Reproduce the entries exactly, beginning with the line containing "ATOM 117 O O" and ending with their last line, both included.

________________

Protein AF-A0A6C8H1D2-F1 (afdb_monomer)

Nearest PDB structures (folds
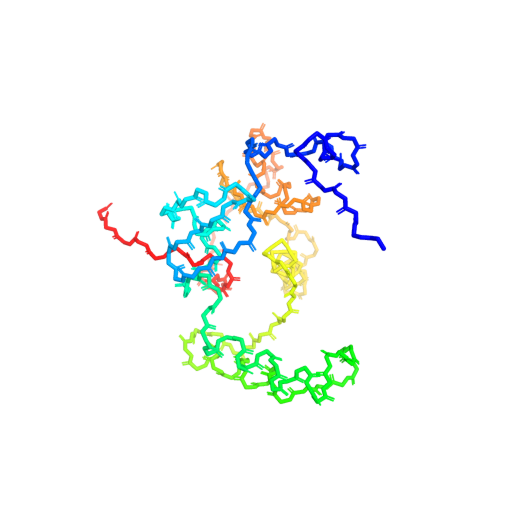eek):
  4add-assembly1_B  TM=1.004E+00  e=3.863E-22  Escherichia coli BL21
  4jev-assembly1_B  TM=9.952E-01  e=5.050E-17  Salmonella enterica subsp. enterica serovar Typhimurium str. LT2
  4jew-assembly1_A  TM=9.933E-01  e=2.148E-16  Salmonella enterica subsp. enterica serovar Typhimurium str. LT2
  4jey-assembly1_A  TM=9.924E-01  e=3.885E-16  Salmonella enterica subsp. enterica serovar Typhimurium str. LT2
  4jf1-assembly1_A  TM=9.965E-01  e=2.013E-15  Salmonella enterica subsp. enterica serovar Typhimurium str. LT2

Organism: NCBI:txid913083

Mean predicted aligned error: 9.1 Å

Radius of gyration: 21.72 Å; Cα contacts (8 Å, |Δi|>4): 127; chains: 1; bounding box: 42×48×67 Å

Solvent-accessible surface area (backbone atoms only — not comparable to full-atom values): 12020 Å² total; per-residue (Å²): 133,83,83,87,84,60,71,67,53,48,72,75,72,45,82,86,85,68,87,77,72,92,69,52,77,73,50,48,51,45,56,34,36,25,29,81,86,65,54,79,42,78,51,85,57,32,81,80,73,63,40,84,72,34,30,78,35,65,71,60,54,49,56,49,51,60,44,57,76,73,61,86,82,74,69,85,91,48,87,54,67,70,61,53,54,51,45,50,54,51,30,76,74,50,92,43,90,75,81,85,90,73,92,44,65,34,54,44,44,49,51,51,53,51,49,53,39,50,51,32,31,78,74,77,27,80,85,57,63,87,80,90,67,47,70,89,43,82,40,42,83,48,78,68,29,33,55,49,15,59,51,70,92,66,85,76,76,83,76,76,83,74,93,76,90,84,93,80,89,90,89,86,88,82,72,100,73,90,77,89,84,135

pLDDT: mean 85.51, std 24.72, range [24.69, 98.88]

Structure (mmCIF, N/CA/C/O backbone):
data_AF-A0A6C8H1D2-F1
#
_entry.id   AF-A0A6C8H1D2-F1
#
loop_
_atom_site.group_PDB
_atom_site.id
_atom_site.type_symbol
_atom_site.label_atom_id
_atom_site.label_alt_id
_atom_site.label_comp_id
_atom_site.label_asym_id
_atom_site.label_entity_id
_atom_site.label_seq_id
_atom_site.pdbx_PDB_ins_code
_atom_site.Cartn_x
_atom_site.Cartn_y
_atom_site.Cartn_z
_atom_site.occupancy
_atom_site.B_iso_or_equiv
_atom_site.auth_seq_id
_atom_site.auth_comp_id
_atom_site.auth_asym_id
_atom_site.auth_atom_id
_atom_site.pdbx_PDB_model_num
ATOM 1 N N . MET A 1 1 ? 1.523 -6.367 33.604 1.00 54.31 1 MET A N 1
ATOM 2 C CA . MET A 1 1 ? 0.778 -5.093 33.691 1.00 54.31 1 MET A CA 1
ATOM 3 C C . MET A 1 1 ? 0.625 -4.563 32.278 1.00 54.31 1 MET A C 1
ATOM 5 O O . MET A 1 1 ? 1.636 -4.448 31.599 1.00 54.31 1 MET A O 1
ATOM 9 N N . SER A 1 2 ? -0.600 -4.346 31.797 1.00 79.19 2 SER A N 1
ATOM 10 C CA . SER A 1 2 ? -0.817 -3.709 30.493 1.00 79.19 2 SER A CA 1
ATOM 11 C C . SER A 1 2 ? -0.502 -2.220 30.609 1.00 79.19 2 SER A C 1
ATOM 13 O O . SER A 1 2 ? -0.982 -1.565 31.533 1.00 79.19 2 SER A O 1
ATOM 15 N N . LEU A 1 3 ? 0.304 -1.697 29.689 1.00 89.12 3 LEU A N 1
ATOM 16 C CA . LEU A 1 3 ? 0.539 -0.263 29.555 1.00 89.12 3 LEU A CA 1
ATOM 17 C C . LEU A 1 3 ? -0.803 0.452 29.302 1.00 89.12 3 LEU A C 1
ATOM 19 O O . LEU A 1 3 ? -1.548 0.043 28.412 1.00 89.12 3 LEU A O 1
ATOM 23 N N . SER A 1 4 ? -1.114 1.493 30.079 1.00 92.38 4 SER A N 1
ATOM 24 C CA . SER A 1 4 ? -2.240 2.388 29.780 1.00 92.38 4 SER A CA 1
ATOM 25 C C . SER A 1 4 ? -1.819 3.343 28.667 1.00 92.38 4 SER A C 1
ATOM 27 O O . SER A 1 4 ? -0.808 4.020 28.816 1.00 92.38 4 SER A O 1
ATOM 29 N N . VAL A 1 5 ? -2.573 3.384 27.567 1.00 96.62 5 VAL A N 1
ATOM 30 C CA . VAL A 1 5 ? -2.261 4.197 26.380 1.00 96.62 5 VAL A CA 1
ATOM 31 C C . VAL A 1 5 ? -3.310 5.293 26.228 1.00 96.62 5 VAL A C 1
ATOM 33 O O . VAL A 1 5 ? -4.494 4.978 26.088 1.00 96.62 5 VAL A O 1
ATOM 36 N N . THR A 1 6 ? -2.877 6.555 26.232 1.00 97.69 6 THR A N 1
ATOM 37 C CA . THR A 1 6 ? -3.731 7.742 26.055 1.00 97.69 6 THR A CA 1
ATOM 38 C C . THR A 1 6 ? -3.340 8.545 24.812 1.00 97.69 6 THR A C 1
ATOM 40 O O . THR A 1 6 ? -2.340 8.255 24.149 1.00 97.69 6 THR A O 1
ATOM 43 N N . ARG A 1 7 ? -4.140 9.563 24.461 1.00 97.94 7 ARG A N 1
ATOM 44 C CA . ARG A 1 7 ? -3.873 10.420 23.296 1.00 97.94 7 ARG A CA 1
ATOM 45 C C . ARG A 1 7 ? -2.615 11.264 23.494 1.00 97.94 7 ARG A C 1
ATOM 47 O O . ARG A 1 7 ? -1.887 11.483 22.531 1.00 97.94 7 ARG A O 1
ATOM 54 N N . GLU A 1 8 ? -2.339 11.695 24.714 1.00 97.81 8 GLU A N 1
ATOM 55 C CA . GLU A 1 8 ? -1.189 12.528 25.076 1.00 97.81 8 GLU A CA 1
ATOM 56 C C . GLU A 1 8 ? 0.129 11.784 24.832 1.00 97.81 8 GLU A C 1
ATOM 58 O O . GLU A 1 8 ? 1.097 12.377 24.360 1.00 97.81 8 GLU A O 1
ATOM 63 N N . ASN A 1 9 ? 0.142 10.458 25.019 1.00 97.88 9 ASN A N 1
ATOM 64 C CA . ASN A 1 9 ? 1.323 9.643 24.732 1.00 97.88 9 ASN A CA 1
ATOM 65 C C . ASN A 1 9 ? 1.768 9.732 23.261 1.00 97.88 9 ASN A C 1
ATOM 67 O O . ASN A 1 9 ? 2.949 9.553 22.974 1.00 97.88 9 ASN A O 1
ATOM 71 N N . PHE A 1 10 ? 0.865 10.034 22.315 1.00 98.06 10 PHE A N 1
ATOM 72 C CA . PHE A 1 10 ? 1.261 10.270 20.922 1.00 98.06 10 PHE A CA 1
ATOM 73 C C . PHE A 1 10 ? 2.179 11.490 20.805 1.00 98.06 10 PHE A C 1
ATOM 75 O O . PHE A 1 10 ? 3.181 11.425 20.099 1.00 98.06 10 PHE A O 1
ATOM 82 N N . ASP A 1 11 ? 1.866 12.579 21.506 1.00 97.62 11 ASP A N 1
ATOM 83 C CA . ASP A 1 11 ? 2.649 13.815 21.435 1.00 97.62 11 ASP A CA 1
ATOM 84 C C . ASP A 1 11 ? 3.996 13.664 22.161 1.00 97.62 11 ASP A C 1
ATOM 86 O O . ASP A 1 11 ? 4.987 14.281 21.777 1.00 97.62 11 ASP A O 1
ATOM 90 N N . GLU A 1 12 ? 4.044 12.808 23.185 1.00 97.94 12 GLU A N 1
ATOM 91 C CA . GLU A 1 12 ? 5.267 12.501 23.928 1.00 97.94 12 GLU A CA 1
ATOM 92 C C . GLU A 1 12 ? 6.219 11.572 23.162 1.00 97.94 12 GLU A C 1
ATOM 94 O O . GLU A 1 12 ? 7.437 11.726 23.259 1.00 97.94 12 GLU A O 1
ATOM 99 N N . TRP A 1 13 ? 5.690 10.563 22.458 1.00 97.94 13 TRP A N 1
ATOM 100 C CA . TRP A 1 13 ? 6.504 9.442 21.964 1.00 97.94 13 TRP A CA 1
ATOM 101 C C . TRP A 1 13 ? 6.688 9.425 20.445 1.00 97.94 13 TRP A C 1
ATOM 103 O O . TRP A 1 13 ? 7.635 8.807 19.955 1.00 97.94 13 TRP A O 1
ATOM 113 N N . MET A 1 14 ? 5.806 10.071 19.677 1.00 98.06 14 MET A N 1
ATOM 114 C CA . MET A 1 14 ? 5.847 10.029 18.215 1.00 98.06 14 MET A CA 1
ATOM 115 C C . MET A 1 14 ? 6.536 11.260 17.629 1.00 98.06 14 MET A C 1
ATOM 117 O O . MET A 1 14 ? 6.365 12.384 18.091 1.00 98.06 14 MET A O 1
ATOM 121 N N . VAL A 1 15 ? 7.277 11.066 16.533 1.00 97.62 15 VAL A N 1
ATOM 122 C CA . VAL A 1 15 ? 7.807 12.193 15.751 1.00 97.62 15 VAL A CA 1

________________

> [Expected answer]
ATOM 117 O O . MET A 1 14 ? 6.365 12.384 18.091 1.00 98.06 14 MET A O 1
ATOM 121 N N . VAL A 1 15 ? 7.277 11.066 16.533 1.00 97.62 15 VAL A N 1
ATOM 122 C CA . VAL A 1 15 ? 7.807 12.193 15.751 1.00 97.62 15 VAL A CA 1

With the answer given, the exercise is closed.